To configure the Conda Environment Propagation node follow these steps:

  1. On your local machine, you need to have conda set up and configured in the Preferences of the KNIME Python Integration as described in the Anaconda Setup section of the KNIME Python Integration Guide

  2. Create the desired conda R environment on your local machine. You will need to have installed at least the following three packages in order for KNIME Analytics Platform to be able to use R in the R scripting nodes:

    1. r-base=3.6.1

    2. r-rserve=1.8_7

    3. r-essentials=3.6.0

  3. Open the node configuration dialog and select the conda environment you want to propagate and the packages to include in the environment in case it will be recreated on a different machine

    050 conda env propagation config

  4. The Conda Environment Propagation node outputs a flow variable which contains the necessary information about the R environment (i.e. the name of the environment and the respective installed packages and versions). The flow variable has conda.environment as default name but you can specify a custom name. In this way you can avoid name collisions that may occur when employing multiple Conda Environment Propagation nodes in a single workflow.

In order for any R node in the workflow to use the environment you just created you need to:

  1. Connect the flow variable output port of Conda Environment Propagation node to the input flow variable port of the R node

    050 conda env propagation example

    Please note that, since flow variables are propagated also through connections that are not flow variable connections, the flow variable propagating the conda environment you created with the Conda Environment Propagation node will be available also for all the downstream nodes.
  2. Successively open the configuration dialogue of the R nodes in the workflow that you want to make portable, go to the Advanced tab, and under Path to R home select Overwrite default path to R home (replaces the path in the application preferences). This will activate the fields below where you are then able to select:

    1. Specify path to R home: You can specify a path to an R installation on your local machine different from the one you specified in the application preferences to be used by this specific node.

    2. Use conda environment to find R home and select the conda environment flow variable you want to use from the dropdown menu.

      050 executable selection

Export a Python environment with a workflow

Once you configured the Conda Environment Propagation node and set up the desired workflow, you might want to run this workflow on a target machine, for example a KNIME Server instance.

  1. Deploy the workflow by uploading it to the KNIME Server, sharing it via the KNIME Hub, or exporting it.
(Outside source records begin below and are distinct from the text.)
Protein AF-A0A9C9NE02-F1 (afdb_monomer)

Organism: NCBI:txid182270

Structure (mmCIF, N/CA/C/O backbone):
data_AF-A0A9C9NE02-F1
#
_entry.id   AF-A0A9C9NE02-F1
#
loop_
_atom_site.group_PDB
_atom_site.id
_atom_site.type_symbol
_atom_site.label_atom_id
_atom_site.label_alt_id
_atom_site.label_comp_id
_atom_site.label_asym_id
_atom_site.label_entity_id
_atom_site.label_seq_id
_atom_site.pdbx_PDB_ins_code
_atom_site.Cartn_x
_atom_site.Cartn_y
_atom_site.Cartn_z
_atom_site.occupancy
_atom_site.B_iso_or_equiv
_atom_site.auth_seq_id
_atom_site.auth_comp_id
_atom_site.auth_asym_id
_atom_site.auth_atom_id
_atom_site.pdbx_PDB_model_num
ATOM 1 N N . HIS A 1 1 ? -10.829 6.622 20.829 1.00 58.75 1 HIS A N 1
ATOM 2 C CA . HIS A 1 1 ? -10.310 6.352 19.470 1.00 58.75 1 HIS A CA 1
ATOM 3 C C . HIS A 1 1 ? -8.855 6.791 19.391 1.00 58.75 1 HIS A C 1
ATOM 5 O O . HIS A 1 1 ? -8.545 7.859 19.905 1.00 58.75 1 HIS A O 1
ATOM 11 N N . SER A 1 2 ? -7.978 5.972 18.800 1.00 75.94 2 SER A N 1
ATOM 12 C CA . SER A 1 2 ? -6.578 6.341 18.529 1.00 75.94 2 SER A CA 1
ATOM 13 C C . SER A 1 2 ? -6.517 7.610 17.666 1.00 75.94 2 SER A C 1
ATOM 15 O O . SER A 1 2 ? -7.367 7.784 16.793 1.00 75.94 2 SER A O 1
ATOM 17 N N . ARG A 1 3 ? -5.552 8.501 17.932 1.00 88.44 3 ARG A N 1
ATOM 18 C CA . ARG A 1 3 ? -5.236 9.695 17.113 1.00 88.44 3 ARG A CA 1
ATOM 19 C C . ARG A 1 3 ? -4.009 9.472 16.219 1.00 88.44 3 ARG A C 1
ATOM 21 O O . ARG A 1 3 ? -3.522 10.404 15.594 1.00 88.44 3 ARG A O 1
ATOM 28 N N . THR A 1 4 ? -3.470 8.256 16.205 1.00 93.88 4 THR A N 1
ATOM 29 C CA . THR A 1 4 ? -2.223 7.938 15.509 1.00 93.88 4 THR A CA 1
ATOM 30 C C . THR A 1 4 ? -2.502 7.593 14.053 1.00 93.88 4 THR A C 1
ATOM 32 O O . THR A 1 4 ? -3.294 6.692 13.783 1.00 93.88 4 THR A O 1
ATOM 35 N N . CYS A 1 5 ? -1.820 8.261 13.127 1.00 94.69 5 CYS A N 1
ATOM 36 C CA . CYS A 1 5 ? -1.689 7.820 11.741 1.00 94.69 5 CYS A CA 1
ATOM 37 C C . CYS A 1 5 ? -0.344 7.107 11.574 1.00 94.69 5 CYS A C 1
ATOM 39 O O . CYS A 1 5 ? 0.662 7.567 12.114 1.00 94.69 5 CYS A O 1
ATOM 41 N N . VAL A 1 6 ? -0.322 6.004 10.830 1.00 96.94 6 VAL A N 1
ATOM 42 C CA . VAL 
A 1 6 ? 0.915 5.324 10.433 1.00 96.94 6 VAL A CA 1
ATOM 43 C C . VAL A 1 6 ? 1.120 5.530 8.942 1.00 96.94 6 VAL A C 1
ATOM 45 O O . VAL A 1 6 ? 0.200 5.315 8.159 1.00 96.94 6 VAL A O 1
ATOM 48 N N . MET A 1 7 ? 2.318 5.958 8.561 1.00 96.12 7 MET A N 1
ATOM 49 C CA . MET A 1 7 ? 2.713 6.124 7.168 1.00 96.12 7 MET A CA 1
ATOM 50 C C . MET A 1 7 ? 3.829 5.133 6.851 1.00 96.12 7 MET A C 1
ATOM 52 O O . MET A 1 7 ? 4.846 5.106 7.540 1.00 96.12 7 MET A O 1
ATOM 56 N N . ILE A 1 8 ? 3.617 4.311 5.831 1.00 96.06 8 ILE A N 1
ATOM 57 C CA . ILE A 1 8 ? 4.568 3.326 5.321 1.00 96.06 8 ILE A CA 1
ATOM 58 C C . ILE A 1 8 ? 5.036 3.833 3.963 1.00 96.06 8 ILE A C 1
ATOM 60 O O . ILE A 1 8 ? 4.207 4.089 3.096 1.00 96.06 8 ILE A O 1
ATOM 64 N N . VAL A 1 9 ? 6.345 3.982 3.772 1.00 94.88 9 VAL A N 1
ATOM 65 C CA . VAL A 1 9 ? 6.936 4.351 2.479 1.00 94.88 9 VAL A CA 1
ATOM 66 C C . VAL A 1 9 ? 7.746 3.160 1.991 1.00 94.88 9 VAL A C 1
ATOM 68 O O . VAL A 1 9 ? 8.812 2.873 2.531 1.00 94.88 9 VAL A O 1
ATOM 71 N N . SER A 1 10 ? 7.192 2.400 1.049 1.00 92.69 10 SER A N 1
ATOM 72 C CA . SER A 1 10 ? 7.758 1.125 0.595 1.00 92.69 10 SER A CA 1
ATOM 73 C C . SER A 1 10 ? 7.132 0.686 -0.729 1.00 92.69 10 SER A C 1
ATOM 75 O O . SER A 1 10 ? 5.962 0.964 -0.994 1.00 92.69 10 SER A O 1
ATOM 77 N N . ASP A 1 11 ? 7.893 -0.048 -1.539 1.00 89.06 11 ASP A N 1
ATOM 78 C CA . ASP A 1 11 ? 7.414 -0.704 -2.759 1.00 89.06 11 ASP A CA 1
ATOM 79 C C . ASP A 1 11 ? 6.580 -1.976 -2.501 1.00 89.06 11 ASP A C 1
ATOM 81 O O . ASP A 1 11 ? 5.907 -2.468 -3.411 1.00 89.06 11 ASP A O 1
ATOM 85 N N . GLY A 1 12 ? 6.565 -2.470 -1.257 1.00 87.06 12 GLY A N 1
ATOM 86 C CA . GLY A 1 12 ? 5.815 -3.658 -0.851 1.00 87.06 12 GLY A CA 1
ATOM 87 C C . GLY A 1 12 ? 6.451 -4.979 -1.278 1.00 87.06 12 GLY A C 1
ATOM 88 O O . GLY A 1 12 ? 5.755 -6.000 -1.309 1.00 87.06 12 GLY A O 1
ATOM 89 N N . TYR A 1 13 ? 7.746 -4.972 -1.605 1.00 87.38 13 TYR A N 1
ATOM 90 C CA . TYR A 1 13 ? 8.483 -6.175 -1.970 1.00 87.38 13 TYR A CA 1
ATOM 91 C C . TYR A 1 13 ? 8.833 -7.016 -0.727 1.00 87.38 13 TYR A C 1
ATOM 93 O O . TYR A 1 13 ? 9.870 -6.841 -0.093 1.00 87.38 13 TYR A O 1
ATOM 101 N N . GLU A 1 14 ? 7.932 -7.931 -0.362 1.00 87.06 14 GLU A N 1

Make sure that the Conda Environment Propagation node is reset before or during the deployment process.

  2. On the target machine, conda must also be set up and configured in the Preferences of the KNIME Python Integration. If the target machine runs a KNIME Server, you may need to contact your server administrator and/or refer to the Server Administration Guide in order to do this.
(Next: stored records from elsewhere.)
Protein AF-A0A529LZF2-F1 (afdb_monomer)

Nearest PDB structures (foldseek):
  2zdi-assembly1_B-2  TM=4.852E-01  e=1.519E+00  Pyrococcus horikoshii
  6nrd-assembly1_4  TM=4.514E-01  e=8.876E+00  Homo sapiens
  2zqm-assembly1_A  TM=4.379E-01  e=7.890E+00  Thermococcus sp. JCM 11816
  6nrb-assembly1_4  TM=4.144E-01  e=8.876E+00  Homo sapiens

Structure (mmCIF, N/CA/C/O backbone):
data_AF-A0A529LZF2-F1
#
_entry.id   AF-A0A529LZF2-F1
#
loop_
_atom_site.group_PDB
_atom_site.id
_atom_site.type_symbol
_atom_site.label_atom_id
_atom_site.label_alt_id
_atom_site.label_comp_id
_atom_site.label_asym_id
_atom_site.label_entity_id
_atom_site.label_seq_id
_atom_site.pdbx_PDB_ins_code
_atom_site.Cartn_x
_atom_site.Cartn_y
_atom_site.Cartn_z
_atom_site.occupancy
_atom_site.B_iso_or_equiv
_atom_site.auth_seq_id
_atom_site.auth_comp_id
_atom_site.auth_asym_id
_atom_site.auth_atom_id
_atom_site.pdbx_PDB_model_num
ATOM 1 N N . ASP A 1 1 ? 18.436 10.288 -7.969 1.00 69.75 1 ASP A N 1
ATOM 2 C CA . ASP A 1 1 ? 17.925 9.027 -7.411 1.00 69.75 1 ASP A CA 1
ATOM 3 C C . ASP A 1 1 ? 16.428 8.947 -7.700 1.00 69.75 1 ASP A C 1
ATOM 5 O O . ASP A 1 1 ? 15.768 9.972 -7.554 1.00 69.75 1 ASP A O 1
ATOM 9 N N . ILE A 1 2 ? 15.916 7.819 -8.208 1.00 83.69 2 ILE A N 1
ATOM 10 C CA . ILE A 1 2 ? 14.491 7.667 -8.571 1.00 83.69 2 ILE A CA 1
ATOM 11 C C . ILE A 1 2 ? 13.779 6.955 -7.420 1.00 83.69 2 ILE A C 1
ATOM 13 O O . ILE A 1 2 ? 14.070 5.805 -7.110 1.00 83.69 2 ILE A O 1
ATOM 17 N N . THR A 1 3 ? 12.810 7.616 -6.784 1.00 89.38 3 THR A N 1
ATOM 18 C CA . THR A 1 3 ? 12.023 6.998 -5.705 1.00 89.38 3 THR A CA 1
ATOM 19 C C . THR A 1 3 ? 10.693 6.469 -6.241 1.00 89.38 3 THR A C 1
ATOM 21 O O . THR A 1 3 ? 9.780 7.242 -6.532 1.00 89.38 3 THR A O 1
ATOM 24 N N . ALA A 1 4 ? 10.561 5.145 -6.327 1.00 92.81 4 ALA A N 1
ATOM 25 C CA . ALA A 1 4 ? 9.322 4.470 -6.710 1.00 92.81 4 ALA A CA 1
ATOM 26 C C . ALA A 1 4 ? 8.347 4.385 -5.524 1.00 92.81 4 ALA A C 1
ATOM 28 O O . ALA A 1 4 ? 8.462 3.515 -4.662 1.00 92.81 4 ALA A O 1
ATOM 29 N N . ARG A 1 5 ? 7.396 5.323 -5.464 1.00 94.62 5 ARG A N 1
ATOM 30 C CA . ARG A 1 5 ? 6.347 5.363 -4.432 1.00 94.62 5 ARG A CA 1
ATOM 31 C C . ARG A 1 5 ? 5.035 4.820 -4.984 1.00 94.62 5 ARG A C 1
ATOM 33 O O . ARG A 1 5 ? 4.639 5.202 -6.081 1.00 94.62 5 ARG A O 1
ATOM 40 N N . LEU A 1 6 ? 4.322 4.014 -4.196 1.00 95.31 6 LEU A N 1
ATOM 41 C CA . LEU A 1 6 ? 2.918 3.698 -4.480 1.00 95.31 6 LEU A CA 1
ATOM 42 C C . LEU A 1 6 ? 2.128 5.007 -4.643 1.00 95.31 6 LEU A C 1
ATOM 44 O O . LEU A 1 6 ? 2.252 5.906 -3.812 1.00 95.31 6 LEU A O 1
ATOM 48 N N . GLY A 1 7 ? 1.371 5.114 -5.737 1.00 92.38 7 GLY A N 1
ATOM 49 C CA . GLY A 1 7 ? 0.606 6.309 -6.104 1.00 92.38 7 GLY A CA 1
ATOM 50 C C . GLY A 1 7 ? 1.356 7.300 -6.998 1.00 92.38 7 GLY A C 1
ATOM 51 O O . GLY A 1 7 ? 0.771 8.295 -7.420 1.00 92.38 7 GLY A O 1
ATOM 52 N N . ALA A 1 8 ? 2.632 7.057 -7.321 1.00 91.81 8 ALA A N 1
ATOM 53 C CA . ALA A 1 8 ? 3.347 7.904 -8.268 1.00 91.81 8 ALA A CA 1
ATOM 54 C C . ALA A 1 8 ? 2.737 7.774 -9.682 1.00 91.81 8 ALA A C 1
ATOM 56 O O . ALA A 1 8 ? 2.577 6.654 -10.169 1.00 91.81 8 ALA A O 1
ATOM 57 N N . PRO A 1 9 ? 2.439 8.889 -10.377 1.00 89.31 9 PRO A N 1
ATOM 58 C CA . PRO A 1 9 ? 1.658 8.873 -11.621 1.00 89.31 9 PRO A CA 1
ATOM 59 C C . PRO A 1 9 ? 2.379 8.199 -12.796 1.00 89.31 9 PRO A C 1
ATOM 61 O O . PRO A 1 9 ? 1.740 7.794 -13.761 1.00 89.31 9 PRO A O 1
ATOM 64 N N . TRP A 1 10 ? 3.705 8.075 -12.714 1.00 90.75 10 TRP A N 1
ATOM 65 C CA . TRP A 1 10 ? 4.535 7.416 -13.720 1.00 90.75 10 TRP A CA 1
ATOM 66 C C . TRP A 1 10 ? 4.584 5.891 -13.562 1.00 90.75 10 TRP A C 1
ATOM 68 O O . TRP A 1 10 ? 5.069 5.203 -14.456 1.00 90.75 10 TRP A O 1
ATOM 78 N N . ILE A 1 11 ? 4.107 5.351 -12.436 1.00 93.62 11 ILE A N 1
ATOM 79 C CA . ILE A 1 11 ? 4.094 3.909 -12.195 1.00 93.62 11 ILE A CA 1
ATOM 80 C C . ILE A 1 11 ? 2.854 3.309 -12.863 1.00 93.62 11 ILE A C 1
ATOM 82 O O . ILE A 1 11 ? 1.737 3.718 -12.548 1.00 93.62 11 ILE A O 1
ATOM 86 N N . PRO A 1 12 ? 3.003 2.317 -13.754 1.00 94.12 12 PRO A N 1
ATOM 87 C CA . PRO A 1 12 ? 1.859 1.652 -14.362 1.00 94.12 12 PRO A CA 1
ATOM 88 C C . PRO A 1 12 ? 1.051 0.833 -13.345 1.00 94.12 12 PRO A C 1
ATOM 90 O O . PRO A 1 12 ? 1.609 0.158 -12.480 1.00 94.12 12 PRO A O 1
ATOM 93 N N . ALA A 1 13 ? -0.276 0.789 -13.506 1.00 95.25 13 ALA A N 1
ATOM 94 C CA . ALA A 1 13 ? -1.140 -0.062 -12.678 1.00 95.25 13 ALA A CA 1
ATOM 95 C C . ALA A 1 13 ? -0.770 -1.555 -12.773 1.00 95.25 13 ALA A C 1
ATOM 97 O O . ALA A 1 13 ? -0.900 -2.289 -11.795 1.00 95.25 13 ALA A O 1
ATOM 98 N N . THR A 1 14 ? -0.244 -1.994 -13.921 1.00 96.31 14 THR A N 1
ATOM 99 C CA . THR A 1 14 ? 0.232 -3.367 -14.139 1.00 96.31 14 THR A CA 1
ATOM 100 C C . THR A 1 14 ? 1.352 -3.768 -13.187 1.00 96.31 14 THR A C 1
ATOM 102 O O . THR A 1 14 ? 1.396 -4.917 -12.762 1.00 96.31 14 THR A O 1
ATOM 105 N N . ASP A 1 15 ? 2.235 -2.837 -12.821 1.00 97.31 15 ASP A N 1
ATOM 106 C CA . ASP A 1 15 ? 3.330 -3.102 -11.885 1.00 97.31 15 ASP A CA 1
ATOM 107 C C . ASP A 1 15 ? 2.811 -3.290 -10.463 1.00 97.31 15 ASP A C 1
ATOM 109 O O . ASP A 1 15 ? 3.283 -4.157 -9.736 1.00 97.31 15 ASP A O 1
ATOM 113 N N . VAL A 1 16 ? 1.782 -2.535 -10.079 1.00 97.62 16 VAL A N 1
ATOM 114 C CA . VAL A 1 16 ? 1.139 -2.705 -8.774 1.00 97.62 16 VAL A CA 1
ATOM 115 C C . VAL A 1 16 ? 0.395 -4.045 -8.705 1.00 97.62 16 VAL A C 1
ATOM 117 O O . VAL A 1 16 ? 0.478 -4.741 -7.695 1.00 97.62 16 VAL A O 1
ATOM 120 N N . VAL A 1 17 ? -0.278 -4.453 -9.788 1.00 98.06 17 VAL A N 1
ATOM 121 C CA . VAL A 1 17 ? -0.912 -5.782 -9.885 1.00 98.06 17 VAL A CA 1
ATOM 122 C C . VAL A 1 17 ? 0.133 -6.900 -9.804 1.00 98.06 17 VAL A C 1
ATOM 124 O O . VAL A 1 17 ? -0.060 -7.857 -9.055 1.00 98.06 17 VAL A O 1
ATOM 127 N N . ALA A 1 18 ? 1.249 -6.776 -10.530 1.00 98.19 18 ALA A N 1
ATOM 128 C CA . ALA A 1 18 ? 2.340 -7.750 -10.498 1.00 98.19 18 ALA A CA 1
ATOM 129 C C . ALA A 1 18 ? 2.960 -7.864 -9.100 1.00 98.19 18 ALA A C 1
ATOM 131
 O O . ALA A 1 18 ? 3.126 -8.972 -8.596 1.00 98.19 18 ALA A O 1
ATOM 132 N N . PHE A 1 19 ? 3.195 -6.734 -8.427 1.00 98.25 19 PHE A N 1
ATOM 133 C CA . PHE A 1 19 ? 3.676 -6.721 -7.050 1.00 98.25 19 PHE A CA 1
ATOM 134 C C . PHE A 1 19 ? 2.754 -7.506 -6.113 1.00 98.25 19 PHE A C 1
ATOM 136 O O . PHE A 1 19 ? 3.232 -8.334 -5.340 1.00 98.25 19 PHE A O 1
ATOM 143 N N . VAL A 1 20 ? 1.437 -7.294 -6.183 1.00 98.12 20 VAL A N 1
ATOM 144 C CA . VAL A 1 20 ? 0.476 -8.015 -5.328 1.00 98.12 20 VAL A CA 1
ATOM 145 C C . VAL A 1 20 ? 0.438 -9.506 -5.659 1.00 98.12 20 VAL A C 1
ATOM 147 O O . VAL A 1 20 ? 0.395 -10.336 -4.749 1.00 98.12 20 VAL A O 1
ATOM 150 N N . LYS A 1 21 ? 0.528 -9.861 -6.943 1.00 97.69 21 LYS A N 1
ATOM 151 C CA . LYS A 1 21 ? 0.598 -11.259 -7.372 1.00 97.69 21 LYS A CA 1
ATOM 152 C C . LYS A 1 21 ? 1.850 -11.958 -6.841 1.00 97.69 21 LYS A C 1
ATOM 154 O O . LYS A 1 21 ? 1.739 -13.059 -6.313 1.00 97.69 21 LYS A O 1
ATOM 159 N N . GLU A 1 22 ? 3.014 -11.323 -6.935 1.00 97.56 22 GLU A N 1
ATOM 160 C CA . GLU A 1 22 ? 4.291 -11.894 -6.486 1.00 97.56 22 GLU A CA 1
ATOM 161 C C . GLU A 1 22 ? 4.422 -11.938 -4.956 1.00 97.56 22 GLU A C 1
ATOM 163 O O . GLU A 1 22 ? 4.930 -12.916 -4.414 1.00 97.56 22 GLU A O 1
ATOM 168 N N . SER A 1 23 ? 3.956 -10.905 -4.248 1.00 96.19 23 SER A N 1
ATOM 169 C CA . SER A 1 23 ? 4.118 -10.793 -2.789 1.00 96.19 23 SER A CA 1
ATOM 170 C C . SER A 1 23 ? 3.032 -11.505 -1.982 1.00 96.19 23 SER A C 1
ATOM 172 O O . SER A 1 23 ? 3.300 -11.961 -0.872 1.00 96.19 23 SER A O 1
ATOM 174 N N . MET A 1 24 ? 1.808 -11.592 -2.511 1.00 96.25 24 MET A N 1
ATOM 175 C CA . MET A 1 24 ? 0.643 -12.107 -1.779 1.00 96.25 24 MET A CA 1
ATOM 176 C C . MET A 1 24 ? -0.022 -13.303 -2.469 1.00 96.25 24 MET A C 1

  3. During execution (on either machine), the node will check whether a local conda environment exists that matches its configured environment. When configuring the node you can choose which modality will be used for the conda environment validation on the target machine. Check name only will only check for the existence of an environment with the same name as the original one, Check name and packages will check both name and requested packages to correspond, while Always overwrite existing environment will disregard the existence of an equal environment on the target machine and will recreate it.

    This option will affect the speed of execution of the node as conda requires an increasing amount of time if the check of the environment is based only on the name of the environment, or if a packages checks is also requested.

    050 env validation options

Please be aware that exporting R environments between systems that run different Operating Systems might cause some libraries to conflict.